Spatial analysis of the drivers of tropical de-/reforestation and forest degradation.

Why does this matter?

The tropical climatic domain accounts for almost half of the total forest area worldwide, while having experienced the largest negative net reduction in tree cover between 1992 and 2015, when compared to other biomes (FAO, 2020). These dynamics, together with the associated processes of forest degradation (Edwards et al., 2011; Foley et al., 2007) and landscape fragmentation (Taubert et al., 2018), pose a threat to the ecosystem services and functions provided by tropical forests (Foley et al., 2005; Edwards et al., 2014).

As a result, soil and water quality, biodiversity and carbon stocks are directly affected, together with local livelihoods (Reed et al., 2017). Moreover, tropical deforestation and degradation are also seen as important causes of global greenhouse gas emissions (Seymour and Busch, 2016; Baccini et al., 2017). The drivers of tropical deforestation and degradation are complex and vary between regions, but they are mostly related to land use and anthropogenic pressure, such as expansion of pastures, agro-industrial crops and small-scale forest clearings, selective logging, fire or infrastructure (Curtis et al., 2018; Ferretti-Gallon and Busch, 2014; Seymour and Harris, 2019).

Although these causes are largely known, a better understanding of these drivers across different countries, deforestation contexts and spatial scales is needed. This, together with the development of more accurate tools for the fair and effective monitoring of forest cover and its change across geographical regions and deforestation contexts, are preconditions for designing efficient international policies and coherent land use planning strategies that foster the sustainable use of forest resources in the Tropics (GFOI, 2020).

What are we trying to do?

We focus in the deforestation and forest degradation processes happening in the three LaForeT countries: Zambia, Ecuador and Philippines. The selected countries and regions constitute a gradient of deforestation contexts, regarding their current forest cover and their historical deforestation rates. We perform cross-country pantropical analyses, which apply at different spatial scales, ranging from the landscape or local level to national comparisons.
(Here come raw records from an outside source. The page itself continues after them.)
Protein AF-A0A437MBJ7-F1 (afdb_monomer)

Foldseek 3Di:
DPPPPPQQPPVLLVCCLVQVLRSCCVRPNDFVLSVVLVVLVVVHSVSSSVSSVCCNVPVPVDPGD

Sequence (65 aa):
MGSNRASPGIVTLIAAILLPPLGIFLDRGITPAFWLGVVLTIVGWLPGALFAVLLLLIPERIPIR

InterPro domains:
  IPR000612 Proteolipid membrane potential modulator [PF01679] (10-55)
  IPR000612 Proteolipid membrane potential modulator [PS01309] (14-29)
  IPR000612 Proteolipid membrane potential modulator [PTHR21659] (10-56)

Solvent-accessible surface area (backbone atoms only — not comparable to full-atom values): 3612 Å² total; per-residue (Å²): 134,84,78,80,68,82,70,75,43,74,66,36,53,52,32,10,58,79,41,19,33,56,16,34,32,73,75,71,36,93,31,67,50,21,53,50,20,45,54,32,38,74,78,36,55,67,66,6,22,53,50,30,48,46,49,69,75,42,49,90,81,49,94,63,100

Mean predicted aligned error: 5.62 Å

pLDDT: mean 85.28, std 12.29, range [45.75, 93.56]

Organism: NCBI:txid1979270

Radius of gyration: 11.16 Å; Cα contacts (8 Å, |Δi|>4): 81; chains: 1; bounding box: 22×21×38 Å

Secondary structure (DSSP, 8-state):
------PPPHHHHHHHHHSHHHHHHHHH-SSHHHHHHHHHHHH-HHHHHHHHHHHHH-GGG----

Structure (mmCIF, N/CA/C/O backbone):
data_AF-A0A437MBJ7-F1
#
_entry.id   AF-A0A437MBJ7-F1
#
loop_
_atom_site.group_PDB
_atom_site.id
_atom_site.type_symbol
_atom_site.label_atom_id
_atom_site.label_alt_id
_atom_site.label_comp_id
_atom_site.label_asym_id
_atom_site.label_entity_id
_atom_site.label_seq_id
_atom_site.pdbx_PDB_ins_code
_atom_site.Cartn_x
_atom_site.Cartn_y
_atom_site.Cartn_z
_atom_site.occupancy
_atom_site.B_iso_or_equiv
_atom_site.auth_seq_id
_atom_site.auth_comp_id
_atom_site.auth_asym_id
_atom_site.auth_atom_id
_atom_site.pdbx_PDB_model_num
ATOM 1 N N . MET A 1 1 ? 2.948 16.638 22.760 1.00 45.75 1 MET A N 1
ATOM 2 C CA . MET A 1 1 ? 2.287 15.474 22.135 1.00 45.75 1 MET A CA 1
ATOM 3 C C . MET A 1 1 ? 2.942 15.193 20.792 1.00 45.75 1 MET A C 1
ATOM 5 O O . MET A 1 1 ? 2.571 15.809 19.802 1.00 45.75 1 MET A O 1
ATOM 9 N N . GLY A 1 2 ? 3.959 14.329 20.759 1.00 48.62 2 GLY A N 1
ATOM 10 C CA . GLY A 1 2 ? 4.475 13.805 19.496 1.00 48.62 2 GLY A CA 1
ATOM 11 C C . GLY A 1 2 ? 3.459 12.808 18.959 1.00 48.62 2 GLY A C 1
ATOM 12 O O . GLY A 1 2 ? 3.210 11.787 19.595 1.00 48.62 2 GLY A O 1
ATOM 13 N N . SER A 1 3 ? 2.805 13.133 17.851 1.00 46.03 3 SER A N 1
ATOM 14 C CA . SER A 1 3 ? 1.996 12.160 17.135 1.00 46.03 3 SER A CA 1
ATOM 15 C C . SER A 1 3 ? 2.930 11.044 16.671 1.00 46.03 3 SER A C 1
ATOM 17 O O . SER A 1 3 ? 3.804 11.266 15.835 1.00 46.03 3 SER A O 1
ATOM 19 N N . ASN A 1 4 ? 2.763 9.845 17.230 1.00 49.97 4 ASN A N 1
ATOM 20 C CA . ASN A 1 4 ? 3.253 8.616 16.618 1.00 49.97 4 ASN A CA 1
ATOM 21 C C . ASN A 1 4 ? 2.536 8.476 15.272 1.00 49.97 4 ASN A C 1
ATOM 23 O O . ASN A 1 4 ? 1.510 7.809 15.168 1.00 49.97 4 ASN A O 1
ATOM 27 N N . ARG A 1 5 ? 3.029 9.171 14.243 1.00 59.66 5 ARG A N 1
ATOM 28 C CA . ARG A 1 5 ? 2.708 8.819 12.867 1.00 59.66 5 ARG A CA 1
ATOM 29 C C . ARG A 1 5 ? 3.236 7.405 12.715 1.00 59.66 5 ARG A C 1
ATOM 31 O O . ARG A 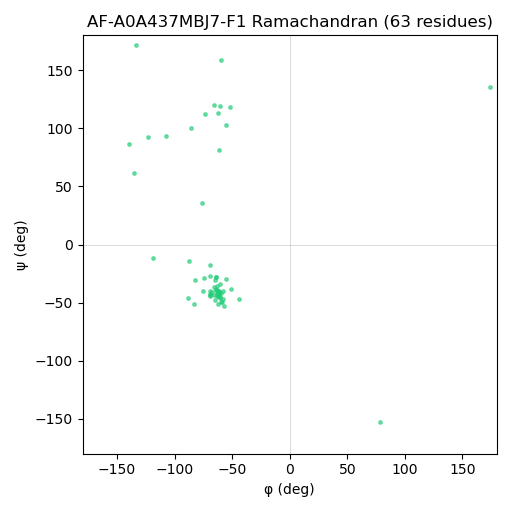1 5 ? 4.419 7.182 12.958 1.00 59.66 5 ARG A O 1
ATOM 38 N N . ALA A 1 6 ? 2.355 6.456 12.423 1.00 58.03 6 ALA A N 1
ATOM 39 C CA . ALA A 1 6 ? 2.779 5.125 12.043 1.00 58.03 6 ALA A CA 1
ATOM 40 C C . ALA A 1 6 ? 3.715 5.300 10.844 1.00 58.03 6 ALA A C 1
ATOM 42 O O . ALA A 1 6 ? 3.280 5.659 9.756 1.00 58.03 6 ALA A O 1
ATOM 43 N N . SER A 1 7 ? 5.019 5.188 11.080 1.00 62.53 7 SER A N 1
ATOM 44 C CA . SER A 1 7 ? 6.002 5.170 10.011 1.00 62.53 7 SER A CA 1
ATOM 45 C C . SER A 1 7 ? 5.733 3.887 9.236 1.00 62.53 7 SER A C 1
ATOM 47 O O . SER A 1 7 ? 5.813 2.819 9.854 1.00 62.53 7 SER A O 1
ATOM 49 N N . PRO A 1 8 ? 5.408 3.947 7.933 1.00 73.38 8 PRO A N 1
ATOM 50 C CA . PRO A 1 8 ? 5.310 2.744 7.127 1.00 73.38 8 PRO A CA 1
ATOM 51 C C . PRO A 1 8 ? 6.610 1.966 7.311 1.00 73.38 8 PRO A C 1
ATOM 53 O O . PRO A 1 8 ? 7.699 2.485 7.049 1.00 73.38 8 PRO A O 1
ATOM 56 N N . GLY A 1 9 ? 6.511 0.752 7.851 1.00 84.62 9 GLY A N 1
ATOM 57 C CA . GLY A 1 9 ? 7.686 -0.081 8.058 1.00 84.62 9 GLY A CA 1
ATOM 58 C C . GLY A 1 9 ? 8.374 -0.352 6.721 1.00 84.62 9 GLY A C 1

We make use of geographic information systems and remote sensing methods and data, in order to shed some light to the following questions:

  • Are well-studied global drivers of tropical deforestation also constant across different subnational administrative levels?
  • How strong is the impact of neighbouring units?
  • How accurately can we monitor forest cover and the causes of its change?
  • Are these trends the same for different tropical deforestation contexts and forest condition/disturbance regimes, or are there country/region specific behaviours?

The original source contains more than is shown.